# Star Trek Picard: Trailer zur Season 2 mit einer alten Bekannten



## PCGH-Redaktion (26. Januar 2022)

Jetzt ist Ihre Meinung zu *Star Trek Picard: Trailer zur Season 2 mit einer alten Bekannten* gefragt. 

Bitte beachten Sie: Der Kommentarbereich wird gemäß der  Forenregeln moderiert. Allgemeine Fragen und Kritik zu Online-Artikeln von PC Games Hardware sind im Feedback-Unterforum zu veröffentlichen und nicht im Kommentarthread zu einer News. Dort werden sie ohne Nachfragen entfernt.
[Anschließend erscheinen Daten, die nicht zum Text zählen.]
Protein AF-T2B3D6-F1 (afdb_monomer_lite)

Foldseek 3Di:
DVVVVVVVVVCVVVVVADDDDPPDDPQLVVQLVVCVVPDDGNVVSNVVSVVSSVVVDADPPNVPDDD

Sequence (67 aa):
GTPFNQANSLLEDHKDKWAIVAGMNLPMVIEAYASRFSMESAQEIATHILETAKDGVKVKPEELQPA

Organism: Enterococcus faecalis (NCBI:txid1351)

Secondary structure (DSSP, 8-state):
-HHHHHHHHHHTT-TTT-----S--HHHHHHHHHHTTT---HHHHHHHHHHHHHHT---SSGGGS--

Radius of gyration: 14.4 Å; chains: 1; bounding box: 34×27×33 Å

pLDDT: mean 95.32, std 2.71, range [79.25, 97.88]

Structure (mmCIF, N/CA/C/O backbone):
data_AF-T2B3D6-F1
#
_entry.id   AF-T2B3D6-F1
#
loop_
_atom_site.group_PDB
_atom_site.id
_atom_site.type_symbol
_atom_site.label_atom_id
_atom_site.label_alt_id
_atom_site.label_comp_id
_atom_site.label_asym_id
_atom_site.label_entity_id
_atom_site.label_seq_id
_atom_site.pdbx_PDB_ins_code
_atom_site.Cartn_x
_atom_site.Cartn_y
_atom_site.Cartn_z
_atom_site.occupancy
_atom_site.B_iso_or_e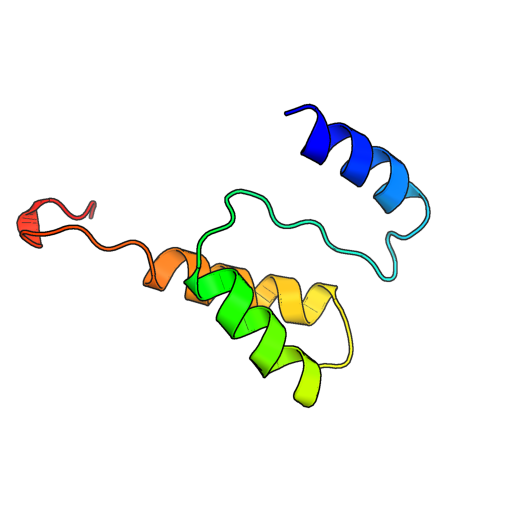quiv
_atom_site.auth_seq_id
_atom_site.auth_comp_id
_atom_site.auth_asym_id
_atom_site.auth_atom_id
_atom_site.pdbx_PDB_model_num
ATOM 1 N N . GLY A 1 1 ? -5.241 13.203 -7.294 1.00 89.31 1 GLY A N 1
ATOM 2 C CA . GLY A 1 1 ? -6.328 13.386 -8.287 1.00 89.31 1 GLY A CA 1
ATOM 3 C C . GLY A 1 1 ? -7.680 13.264 -7.604 1.00 89.31 1 GLY A C 1
ATOM 4 O O . GLY A 1 1 ? -7.694 12.903 -6.434 1.00 89.31 1 GLY A O 1
ATOM 5 N N . THR A 1 2 ? -8.795 13.532 -8.296 1.00 96.12 2 THR A N 1
ATOM 6 C CA . THR A 1 2 ? -10.146 13.571 -7.685 1.00 96.12 2 THR A CA 1
ATOM 7 C C . THR A 1 2 ? -10.474 12.366 -6.792 1.00 96.12 2 THR A C 1
ATOM 9 O O . THR A 1 2 ? -10.912 12.607 -5.670 1.00 96.12 2 THR A O 1
ATOM 12 N N . PRO A 1 3 ? -10.183 11.104 -7.181 1.00 95.56 3 PRO A N 1
ATOM 13 C CA . PRO A 1 3 ? -10.442 9.956 -6.307 1.00 95.56 3 PRO A CA 1
ATOM 14 C C . PRO A 1 3 ? -9.661 10.008 -4.987 1.00 95.56 3 PRO A C 1
ATOM 16 O O . PRO A 1 3 ? -10.222 9.780 -3.924 1.00 95.56 3 PRO A O 1
ATOM 19 N N . PHE A 1 4 ? -8.376 10.372 -5.044 1.00 96.00 4 PHE A N 1
ATOM 20 C CA . PHE A 1 4 ? -7.531 10.489 -3.853 1.00 96.00 4 PHE A CA 1
ATOM 21 C C . PHE A 1 4 ? -8.004 11.618 -2.935 1.00 96.00 4 PHE A C 1
ATOM 23 O O . PHE A 1 4 ? -8.047 11.440 -1.727 1.00 96.00 4 PHE A O 1
ATOM 30 N N . ASN A 1 5 ? -8.409 12.760 -3.499 1.00 96.31 5 ASN A N 1
ATOM 31 C CA . ASN A 1 5 ? -8.892 13.889 -2.703 1.00 96.31 5 ASN A CA 1
ATOM 32 C C . ASN A 1 5 ? -10.202 13.543 -1.983 1.00 96.31 5 ASN A C 1
ATOM 34 O O . ASN A 1 5 ? -10.338 13.844 -0.803 1.00 96.31 5 ASN A O 1
ATOM 38 N N . GLN A 1 6 ? -11.136 12.879 -2.673 1.00 96.81 6 GLN A N 1
ATOM 39 C CA . GLN A 1 6 ? -12.389 12.423 -2.065 1.00 96.81 6 GLN A CA 1
ATOM 40 C C . GLN A 1 6 ? -12.142 11.372 -0.978 1.00 96.81 6 GLN A C 1
ATOM 42 O O . GLN A 1 6 ? -12.708 11.479 0.105 1.00 96.81 6 GLN A O 1
ATOM 47 N N . ALA A 1 7 ? -11.260 10.400 -1.231 1.00 97.19 7 ALA A N 1
ATOM 48 C CA . ALA A 1 7 ? -10.865 9.425 -0.219 1.00 97.19 7 ALA A CA 1
ATOM 49 C C . ALA A 1 7 ? -10.222 10.108 0.999 1.00 97.19 7 ALA A C 1
ATOM 51 O O . ALA A 1 7 ? -10.556 9.772 2.131 1.00 97.19 7 ALA A O 1
ATOM 52 N N . ASN A 1 8 ? -9.355 11.103 0.780 1.00 96.81 8 ASN A N 1
ATOM 53 C CA . ASN A 1 8 ? -8.692 11.838 1.854 1.00 96.81 8 ASN A CA 1
ATOM 54 C C . ASN A 1 8 ? -9.692 12.594 2.737 1.00 96.81 8 ASN A C 1
ATOM 56 O O . ASN A 1 8 ? -9.553 12.571 3.952 1.00 96.81 8 ASN A O 1
ATOM 60 N N . SER A 1 9 ? -10.729 13.202 2.151 1.00 96.75 9 SER A N 1
ATOM 61 C CA . SER A 1 9 ? -11.803 13.831 2.930 1.00 96.75 9 SER A CA 1
ATOM 62 C C . SER A 1 9 ? -12.527 12.847 3.854 1.00 96.75 9 SER A C 1
ATOM 64 O O . SER A 1 9 ? -12.888 13.235 4.955 1.00 96.75 9 SER A O 1
ATOM 66 N N . LEU A 1 10 ? -12.714 11.589 3.439 1.00 97.19 10 LEU A N 1
ATOM 67 C CA . LEU A 1 10 ? -13.324 10.554 4.285 1.00 97.19 10 LEU A CA 1
ATOM 68 C C . LEU A 1 10 ? -12.354 10.020 5.350 1.00 97.19 10 LEU A C 1
ATOM 70 O O . LEU A 1 10 ? -12.770 9.690 6.455 1.00 97.19 10 LEU A O 1
ATOM 74 N N . LEU A 1 11 ? -11.059 9.935 5.030 1.00 97.62 11 LEU A N 1
ATOM 75 C CA . LEU A 1 11 ? -10.035 9.476 5.972 1.00 97.62 11 LEU A CA 1
ATOM 76 C C . LEU A 1 11 ? -9.922 10.389 7.198 1.00 97.62 11 LEU A C 1
ATOM 78 O O . LEU A 1 11 ? -9.578 9.900 8.272 1.00 97.62 11 LEU A O 1
ATOM 82 N N . GLU A 1 12 ? -10.238 11.681 7.072 1.00 96.50 12 GLU A N 1
ATOM 83 C CA . GLU A 1 12 ? -10.184 12.624 8.194 1.00 96.50 12 GLU A CA 1
ATOM 84 C C . GLU A 1 12 ? -11.033 12.185 9.402 1.00 96.50 12 GLU A C 1
ATOM 86 O O . GLU A 1 12 ? -10.596 12.376 10.539 1.00 96.50 12 GLU A O 1
ATOM 91 N N . ASP A 1 13 ? -12.167 11.520 9.165 1.00 97.44 13 ASP A N 1
ATOM 92 C CA . ASP A 1 13 ? -13.075 11.007 10.204 1.00 97.44 13 ASP A CA 1
ATOM 93 C C . ASP A 1 13 ? -12.708 9.588 10.694 1.00 97.44 13 ASP A C 1
ATOM 95 O O . ASP A 1 13 ? -13.336 9.047 11.609 1.00 97.44 13 ASP A O 1
ATOM 99 N N . HIS A 1 14 ? -11.690 8.963 10.094 1.00 97.25 14 HIS A N 1
ATOM 100 C CA . HIS A 1 14 ? -11.317 7.560 10.313 1.00 97.25 14 HIS A CA 1
ATOM 101 C C . HIS A 1 14 ? -9.801 7.353 10.473 1.00 97.25 14 HIS A C 1
ATOM 103 O O . HIS A 1 14 ? -9.280 6.270 10.189 1.00 97.25 14 HIS A O 1
ATOM 109 N N . LYS A 1 15 ? -9.069 8.384 10.916 1.00 95.31 15 LYS A N 1
ATOM 110 C CA . LYS A 1 15 ? -7.593 8.384 11.003 1.00 95.31 15 LYS A CA 1
ATOM 111 C C . LYS A 1 15 ? -7.008 7.277 11.879 1.00 95.31 15 LYS A C 1
ATOM 113 O O . LYS A 1 15 ? -5.846 6.926 11.713 1.00 95.31 15 LYS A O 1
ATOM 118 N N . ASP A 1 16 ? -7.786 6.742 12.812 1.00 95.44 16 ASP A N 1
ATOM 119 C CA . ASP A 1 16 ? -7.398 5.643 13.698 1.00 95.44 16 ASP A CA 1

			Dieser Inhalt steht nur eingeloggten Mitgliedern zur Verfügung.
        

 Zurück zum Artikel: *Star Trek Picard: Trailer zur Season 2 mit einer alten Bekannten*


----------



## PeaceTank (26. Januar 2022)

Bei dem Schietwetter kann man ja mal reinschauen.


----------



## RyzA (26. Januar 2022)

Ich freue mich schon.


----------



## na DIE Glaskugel ! (26. Januar 2022)

Die erste Staffel war Langweilig. Die Zweite muss also viel retten.


----------



## sfc (26. Januar 2022)

Steht bei Kurtzmans Assi-Trek eigentlich auch irgendwas auf eigenen Beinen? Dieses Alternative-Timlime-Rückgängigmachens-Gedöns ist ja jetzt schon wirklich einige Male verarbeitet worden. Sogar mit denselben, damals noch faltenfreien Figuren.


----------



## Blowfeld (26. Januar 2022)

Die erste Staffel war eine herbe Enttäuschung und das Drehbuch der 2. Staffel sieht im Trailer stark nach "alles schon dagewesen" plus Gastauftritte aus... Ich hoffe, dass die Handlung ein paar Überraschungen bereit hält, da ich die Serie bestimmt nicht wegen protziger Effekte schauen mag.


----------



## Brexzidian7794 (26. Januar 2022)

Naja,so überzeugt war ich von der ersten Staffel nicht auch Inhaltlich gesehn.Auch von den Darstellern/Persönlichkeiten war das kein Nonplusultra.
Vorallem hat mir der Humor,Witzigkeit gefehlt egal vom welcher Darsteller auch immer.Das jemand in einer prikären Lage kommt oder in einer ungewöhnlichen Situation ein guter Spruch kommt.Das war eines der Eigenschaften ,das ich z.B. bei Commander Delta in Raumschiff Enterprise...Das nähste Jahundert sehr geschätz habe.Sein Humor und seine witzigkeit,egal in welche Situation er auch immer war.


----------



## ΔΣΛ (26. Januar 2022)

Sehr guter Trailer, er macht richtig Lust es zu sehen.
Es sind wieder viele gute bekannte Schauspieler dabei, großartig.


----------



## Randalmaker (26. Januar 2022)

Wow, wie sie einfach mal NULL neue Sachen versuchen. Die gleichen Schauspieler, die gleichen Figuren und die 100.000ste Variante vom Zeitreisen-Mumpitz, welche man nur benutzt, wenn einem sonst überhaupt nicht mehr einfällt. Absolute Enttäuschung, ich hatte das Gegenteil erwartet...


----------



## Pokerclock (26. Januar 2022)

Da erfreue ich mich doch lieber an den guten alten Legos.... ähm ich meine natürlich Klemmbausteinen: https://www.bluebrixx.com/de/sets/star_trek

Haste mehr für Deine Zeit.


----------